Des chercheurs de l’université d’Anvers se sont penchés pendant un an sur la problématique de l’innovation dans la filière fluviale et sur la question de savoir quels sont les facteurs de succès ou d’échec et comment les pouvoirs publics -des ports et du niveau local à l’Union européenne, aux instances internationales en passant par les commissions de bassin - peuvent la stimuler. Ils l’ont fait en ce concentrant sur quelques dossiers précis, comme la mise en œuvre de nouveaux concepts axés sur les voies navigables de faible gabarit (classes I et II), l’automatisation, l’utilisation du GNL comme carburant alternatif.

Leur rapport, écrit pour le compte de la Commission centrale pour la navigation du Rhin (CCNR), vient de paraître sous le titre « Innovative Inland Navigation » ou « INN-IN ». Il insiste notamment sur la nécessité de mettre en place une réglementation adaptée, évolutive, cohérente et technologiquement neutre pour permettre l’émergence de solutions innovantes économiquement viables et garantir un traitement égal entre les options disponibles. Il souligne aussi l’importance que peut avoir l’infrastructure.

Il précise que la complexité du cadre institutionnel - avec son grand nombre de niveaux qui se partagent compétences et responsabilités (fiscalité, aides, normes, infrastructures…) - peut constituer un frein pour qui cherche à explorer des voies nouvelles… ou trouver les subventions pour les tester. « Cette fragmentation du processus décisionnel rallonge le temps requis pour l’implémentation d’une politique d’innovation et peut – dans le pire des cas – empêcher la mise en œuvre d’une innovation par le marché ».

Dans le cas des plates-formes numériques pour l’affrètement de bateaux (e-barge booking), le rapport INN-IN pointe du doigt les difficultés que rencontre encore ce genre de marché virtuel, même si des initiatives comme Bargelink et 4Shipping semblent avoir tiré les leçons de l’échec de tentatives antérieures, qui ne pouvaient souvent pas s’appuyer sur une infrastructure numérique suffisamment développée tant à bord qu’à terre. Ainsi, des incertitudes subsistent quant à la validité juridique des transactions qui s’y concluent, sur le statut de l’affréteur digital, sur la confidentialité des données et sur le risque de fraude. Dans un secteur où la relation de confiance entre les parties est cruciale, ce sont des obstacles non négligeables. Au niveau plus pratique, il faut également tenir compte de la résistance des affréteurs conventionnels qui dominent toujours ce marché, de la couverture informatique parfois incomplète de parties du réseau fluvial et des coûts qui s’y rapportent quand le bateau sort de l’Union européenne.

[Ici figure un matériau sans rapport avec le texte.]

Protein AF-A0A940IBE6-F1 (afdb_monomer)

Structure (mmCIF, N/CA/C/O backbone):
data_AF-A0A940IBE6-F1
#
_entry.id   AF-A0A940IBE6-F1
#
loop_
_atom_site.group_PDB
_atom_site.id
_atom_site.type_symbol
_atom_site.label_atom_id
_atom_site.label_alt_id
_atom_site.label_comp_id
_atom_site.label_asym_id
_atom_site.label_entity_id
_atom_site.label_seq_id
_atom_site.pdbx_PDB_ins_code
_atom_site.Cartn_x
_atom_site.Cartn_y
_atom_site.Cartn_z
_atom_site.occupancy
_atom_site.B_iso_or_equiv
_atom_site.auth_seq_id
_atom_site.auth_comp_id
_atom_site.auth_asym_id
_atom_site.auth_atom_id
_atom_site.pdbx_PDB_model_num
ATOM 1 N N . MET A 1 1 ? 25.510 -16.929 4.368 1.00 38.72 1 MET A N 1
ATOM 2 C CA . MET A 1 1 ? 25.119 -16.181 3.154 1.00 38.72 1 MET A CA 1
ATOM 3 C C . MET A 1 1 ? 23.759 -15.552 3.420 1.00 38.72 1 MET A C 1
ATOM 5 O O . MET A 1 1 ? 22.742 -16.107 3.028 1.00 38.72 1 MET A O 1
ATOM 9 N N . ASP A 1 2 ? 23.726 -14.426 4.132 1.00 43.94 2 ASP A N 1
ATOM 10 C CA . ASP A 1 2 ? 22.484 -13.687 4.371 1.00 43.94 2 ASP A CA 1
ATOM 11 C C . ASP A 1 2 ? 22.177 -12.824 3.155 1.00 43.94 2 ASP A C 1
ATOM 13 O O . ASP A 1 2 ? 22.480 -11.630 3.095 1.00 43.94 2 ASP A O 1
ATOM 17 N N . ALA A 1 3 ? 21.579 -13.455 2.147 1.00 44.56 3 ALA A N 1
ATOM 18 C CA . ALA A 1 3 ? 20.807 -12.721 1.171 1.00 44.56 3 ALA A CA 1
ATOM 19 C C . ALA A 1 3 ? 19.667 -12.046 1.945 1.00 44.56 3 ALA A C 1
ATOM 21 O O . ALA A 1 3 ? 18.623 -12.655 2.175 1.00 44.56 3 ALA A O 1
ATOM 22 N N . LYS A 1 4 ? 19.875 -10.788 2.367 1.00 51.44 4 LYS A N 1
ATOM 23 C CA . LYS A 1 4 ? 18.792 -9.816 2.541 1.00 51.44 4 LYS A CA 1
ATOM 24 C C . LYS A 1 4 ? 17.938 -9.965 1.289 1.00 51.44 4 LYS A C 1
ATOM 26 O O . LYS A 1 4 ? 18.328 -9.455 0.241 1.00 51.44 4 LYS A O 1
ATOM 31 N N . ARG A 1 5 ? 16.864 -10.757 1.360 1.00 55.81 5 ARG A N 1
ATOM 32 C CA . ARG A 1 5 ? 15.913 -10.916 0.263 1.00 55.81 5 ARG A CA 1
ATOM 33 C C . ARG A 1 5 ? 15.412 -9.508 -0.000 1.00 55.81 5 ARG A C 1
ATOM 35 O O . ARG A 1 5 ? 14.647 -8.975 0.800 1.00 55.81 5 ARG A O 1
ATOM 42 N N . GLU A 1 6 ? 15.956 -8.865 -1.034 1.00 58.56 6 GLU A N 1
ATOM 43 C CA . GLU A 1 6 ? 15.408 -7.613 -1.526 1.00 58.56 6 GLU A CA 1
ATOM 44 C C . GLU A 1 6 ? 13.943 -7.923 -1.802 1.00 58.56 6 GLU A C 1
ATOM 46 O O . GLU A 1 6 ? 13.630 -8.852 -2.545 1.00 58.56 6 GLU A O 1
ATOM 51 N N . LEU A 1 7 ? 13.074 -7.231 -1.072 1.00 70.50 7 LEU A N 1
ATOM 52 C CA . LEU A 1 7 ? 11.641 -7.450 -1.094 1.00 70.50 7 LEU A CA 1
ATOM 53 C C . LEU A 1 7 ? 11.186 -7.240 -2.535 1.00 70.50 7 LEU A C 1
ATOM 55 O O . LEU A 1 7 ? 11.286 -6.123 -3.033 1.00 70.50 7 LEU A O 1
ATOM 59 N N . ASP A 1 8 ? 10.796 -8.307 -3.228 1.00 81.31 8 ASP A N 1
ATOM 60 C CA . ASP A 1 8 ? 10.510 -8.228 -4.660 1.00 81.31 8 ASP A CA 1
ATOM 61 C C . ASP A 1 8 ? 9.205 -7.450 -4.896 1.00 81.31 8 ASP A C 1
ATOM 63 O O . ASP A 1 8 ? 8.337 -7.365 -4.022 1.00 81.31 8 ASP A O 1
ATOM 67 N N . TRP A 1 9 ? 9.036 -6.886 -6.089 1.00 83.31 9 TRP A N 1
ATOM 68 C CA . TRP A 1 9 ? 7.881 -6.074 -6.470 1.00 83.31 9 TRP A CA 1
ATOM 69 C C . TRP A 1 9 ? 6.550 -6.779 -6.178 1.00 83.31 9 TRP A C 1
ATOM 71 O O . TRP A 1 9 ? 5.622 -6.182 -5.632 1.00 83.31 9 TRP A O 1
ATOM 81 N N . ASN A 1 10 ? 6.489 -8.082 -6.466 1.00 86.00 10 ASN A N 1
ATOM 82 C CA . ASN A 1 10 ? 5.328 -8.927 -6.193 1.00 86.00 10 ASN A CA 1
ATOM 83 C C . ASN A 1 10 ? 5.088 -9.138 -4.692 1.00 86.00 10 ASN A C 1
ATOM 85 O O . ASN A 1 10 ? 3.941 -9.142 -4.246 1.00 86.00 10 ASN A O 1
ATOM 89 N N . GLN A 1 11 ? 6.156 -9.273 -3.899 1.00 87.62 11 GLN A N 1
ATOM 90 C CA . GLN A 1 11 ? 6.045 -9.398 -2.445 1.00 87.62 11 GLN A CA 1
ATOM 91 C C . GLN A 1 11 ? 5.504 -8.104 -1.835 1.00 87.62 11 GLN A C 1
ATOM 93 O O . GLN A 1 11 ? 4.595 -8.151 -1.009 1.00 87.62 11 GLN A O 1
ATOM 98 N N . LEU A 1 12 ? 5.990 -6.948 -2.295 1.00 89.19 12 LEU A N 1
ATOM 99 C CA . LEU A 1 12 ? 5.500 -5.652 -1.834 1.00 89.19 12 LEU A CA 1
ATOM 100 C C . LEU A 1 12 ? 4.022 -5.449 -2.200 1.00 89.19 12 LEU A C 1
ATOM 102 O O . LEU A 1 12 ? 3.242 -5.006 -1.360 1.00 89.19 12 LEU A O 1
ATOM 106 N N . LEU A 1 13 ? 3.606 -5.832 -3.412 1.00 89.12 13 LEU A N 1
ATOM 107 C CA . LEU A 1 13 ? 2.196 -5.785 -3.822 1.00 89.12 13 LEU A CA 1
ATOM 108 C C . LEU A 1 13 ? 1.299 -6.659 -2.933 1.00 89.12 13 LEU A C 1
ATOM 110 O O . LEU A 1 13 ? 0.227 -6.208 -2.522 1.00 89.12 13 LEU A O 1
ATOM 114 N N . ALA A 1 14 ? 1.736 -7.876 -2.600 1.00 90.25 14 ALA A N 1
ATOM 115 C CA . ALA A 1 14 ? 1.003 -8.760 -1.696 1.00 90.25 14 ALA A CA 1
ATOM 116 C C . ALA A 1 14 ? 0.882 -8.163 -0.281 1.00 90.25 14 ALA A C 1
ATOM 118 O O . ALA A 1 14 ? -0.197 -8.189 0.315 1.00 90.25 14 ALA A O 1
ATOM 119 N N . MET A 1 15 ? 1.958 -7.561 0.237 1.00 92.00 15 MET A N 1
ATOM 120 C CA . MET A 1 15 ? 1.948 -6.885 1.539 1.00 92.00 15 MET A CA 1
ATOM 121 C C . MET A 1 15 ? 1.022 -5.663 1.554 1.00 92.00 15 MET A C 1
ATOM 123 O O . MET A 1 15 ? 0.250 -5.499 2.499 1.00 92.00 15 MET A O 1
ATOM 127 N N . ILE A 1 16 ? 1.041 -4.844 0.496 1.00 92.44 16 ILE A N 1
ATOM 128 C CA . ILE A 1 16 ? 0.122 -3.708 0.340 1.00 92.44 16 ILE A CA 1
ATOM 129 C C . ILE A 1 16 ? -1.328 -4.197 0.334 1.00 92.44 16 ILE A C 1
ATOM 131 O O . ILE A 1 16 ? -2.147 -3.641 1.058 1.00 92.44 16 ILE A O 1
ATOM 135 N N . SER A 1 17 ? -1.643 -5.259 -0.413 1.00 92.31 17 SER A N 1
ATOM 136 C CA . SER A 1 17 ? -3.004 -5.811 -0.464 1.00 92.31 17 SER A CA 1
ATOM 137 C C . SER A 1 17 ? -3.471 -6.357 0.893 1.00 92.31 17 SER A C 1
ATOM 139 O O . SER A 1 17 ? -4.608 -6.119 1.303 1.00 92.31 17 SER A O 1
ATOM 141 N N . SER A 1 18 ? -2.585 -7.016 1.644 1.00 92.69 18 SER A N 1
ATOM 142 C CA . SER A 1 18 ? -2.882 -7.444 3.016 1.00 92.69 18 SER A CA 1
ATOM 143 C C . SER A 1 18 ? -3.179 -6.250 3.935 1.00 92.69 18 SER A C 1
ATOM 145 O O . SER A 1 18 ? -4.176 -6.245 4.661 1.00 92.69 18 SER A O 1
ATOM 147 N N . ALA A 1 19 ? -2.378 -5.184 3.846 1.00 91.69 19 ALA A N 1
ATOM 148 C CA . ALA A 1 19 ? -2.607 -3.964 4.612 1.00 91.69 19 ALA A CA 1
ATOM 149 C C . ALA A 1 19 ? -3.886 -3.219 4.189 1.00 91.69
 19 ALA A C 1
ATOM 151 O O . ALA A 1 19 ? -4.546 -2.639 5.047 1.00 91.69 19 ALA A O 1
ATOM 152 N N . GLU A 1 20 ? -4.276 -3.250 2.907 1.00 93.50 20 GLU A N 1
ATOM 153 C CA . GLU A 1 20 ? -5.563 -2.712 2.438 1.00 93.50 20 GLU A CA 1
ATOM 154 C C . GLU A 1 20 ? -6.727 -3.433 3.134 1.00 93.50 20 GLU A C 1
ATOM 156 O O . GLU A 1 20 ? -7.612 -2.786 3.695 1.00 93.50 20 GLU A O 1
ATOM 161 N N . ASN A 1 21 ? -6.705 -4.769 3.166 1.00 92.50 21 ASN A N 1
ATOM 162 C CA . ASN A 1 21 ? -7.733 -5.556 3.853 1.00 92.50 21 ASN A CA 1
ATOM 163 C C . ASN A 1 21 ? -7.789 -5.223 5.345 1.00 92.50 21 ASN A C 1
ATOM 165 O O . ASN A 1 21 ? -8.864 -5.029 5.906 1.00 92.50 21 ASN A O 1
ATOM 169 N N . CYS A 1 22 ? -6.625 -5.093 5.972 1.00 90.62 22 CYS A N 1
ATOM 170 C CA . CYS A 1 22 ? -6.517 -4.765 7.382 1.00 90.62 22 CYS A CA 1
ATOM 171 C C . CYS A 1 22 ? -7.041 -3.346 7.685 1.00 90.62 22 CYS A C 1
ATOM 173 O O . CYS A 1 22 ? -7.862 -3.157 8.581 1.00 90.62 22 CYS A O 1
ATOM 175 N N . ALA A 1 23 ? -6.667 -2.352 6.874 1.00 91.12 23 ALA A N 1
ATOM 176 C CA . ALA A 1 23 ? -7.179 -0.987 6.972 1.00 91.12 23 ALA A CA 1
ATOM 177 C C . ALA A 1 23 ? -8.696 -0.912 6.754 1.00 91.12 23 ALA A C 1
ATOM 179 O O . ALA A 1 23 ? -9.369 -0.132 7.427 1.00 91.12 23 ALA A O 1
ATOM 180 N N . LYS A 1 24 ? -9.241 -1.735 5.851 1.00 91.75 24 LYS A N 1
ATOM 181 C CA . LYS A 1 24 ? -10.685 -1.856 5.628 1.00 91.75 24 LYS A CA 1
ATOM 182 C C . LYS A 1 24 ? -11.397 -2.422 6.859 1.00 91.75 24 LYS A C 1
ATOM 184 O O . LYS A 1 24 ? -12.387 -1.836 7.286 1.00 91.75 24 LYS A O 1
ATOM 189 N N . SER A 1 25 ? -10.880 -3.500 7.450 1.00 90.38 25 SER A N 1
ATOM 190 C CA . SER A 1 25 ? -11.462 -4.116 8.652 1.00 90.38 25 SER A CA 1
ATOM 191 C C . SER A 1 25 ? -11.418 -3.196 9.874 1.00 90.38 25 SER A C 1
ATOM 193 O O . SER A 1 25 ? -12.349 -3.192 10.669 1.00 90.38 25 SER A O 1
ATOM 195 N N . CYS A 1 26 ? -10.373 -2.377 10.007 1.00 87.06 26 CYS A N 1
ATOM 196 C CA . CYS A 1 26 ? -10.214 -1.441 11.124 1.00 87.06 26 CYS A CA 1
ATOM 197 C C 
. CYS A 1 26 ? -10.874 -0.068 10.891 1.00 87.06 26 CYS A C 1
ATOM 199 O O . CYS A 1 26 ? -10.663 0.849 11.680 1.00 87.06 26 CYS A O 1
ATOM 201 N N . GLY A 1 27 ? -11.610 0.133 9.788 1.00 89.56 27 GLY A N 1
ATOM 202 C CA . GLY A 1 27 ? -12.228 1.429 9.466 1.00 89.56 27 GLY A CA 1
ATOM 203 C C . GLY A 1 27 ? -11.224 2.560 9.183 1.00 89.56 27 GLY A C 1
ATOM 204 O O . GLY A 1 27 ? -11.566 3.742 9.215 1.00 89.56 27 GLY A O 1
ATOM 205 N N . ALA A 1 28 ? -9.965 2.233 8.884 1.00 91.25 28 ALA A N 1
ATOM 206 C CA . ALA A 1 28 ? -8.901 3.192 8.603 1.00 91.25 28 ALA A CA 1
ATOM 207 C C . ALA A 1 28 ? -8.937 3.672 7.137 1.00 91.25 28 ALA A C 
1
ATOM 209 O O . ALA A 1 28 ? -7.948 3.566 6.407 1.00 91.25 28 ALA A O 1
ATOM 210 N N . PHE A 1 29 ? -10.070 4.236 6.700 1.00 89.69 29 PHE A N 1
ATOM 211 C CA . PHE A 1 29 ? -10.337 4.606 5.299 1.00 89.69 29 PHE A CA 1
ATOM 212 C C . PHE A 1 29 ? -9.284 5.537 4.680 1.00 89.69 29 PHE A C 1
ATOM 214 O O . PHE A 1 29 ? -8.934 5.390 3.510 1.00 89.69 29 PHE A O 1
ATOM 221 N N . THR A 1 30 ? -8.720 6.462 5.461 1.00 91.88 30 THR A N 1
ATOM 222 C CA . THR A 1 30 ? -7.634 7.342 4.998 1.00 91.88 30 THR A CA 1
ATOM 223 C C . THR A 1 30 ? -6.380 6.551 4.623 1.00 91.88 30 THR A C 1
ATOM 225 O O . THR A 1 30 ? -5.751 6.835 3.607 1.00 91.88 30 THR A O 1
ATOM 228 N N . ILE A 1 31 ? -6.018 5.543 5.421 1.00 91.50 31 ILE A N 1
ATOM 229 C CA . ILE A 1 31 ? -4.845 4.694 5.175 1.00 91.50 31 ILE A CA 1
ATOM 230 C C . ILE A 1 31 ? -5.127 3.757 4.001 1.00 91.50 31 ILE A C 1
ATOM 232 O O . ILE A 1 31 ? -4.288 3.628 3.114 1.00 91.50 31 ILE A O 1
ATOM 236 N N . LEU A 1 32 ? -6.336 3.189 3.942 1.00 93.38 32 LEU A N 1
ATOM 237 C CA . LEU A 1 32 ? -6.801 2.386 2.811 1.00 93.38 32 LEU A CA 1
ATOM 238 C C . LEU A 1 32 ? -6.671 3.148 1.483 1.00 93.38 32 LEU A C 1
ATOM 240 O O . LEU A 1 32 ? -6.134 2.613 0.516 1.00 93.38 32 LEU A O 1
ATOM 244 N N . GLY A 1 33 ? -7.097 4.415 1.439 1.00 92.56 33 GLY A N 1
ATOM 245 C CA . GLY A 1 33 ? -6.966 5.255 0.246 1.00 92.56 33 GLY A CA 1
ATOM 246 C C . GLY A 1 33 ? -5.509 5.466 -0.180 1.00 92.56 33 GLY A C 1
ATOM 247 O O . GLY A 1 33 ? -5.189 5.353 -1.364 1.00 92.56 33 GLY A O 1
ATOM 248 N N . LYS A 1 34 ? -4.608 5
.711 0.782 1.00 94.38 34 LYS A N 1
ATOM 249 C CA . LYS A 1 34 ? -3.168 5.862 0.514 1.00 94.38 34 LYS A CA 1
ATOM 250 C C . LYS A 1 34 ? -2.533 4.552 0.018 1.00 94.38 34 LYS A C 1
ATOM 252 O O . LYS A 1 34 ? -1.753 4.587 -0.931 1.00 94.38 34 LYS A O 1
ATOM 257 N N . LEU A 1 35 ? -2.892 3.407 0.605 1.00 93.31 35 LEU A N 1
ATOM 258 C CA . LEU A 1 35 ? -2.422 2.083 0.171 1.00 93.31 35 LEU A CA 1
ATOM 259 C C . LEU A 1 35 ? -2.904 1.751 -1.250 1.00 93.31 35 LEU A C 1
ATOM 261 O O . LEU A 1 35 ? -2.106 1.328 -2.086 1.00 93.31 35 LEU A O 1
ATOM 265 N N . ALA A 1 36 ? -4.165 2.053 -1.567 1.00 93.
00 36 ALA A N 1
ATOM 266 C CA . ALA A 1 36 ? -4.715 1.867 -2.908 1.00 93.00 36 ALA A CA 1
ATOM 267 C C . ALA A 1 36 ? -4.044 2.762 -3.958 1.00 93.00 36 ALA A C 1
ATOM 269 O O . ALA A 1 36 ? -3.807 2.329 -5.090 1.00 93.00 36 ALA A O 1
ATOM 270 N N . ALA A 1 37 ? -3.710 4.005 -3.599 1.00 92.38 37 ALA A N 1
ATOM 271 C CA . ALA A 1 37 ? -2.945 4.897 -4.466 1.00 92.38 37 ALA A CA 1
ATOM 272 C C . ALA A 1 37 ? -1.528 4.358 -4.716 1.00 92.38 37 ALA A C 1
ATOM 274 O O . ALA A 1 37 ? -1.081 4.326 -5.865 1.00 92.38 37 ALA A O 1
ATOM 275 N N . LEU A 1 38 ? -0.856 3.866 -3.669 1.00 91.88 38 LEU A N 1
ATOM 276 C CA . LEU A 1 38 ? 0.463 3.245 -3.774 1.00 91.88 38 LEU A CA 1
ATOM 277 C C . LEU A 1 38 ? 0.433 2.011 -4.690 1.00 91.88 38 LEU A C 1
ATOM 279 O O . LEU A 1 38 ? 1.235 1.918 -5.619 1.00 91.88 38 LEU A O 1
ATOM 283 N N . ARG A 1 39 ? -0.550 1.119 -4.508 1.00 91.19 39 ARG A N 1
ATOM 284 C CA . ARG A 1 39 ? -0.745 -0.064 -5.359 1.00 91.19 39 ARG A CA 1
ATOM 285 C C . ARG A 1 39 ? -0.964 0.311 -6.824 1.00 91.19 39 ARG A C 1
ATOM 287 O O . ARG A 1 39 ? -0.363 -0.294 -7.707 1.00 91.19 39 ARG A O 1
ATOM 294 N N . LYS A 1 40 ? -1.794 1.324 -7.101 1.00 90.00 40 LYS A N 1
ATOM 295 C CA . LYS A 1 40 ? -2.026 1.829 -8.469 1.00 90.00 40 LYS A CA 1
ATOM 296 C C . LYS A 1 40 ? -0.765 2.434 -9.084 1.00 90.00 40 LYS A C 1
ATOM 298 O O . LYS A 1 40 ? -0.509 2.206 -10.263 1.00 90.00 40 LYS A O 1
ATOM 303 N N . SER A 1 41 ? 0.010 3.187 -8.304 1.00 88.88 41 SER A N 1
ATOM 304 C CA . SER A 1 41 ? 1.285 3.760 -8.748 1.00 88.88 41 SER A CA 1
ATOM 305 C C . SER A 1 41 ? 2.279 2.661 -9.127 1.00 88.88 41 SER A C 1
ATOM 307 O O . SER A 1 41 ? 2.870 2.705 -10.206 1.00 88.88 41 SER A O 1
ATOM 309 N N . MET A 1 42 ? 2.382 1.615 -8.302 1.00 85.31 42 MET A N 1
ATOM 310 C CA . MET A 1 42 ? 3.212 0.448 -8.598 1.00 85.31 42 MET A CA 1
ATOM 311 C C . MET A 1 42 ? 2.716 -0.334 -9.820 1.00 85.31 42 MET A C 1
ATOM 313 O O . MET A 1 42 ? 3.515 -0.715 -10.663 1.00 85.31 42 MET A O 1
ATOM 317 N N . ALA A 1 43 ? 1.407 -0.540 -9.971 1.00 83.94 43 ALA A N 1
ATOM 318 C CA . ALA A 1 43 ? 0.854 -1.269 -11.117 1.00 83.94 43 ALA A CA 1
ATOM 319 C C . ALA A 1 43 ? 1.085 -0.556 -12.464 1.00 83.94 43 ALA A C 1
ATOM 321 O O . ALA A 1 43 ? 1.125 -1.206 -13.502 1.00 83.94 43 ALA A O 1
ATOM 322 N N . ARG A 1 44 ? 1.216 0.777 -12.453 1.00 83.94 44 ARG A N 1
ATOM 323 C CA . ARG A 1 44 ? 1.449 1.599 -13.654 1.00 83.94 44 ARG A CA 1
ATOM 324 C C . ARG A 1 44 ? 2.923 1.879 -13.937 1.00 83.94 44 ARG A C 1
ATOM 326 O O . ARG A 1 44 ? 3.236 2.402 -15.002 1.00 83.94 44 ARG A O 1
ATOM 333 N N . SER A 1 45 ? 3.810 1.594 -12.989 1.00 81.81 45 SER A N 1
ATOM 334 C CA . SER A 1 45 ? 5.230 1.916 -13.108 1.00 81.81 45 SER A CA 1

Selon le rapport, la plupart des conditions requises sont à présent réunies et ces plates-formes offriraient bon nombre d’avantages, mais le système doit encore acquérir la masse critique - en termes d’offre et de demande- nécessaire à son bon fonctionnement. Il ajoute qu’un des risques réside dans une forte pression à la baisse des taux d’affrètement, surtout si le « petit » batelier se retrouve seul face aux chargeurs.

Une analyse de Watertruck+

La tentative d’innovation tant technologique qu’économique et opérationnelle initiée avec le projet de convois de poussage de petite taille visant à réactiver les voies navigables de très faible gabarit en renouvelant la flotte disponible pour les desservir s’est elle aussi heurtée à bon nombre d’obstacles qui se sont révélés jusqu’à présent difficiles à surmonter. Plusieurs projets ont été lancés au cours des douze dernières années pour atteindre ces objectifs louables.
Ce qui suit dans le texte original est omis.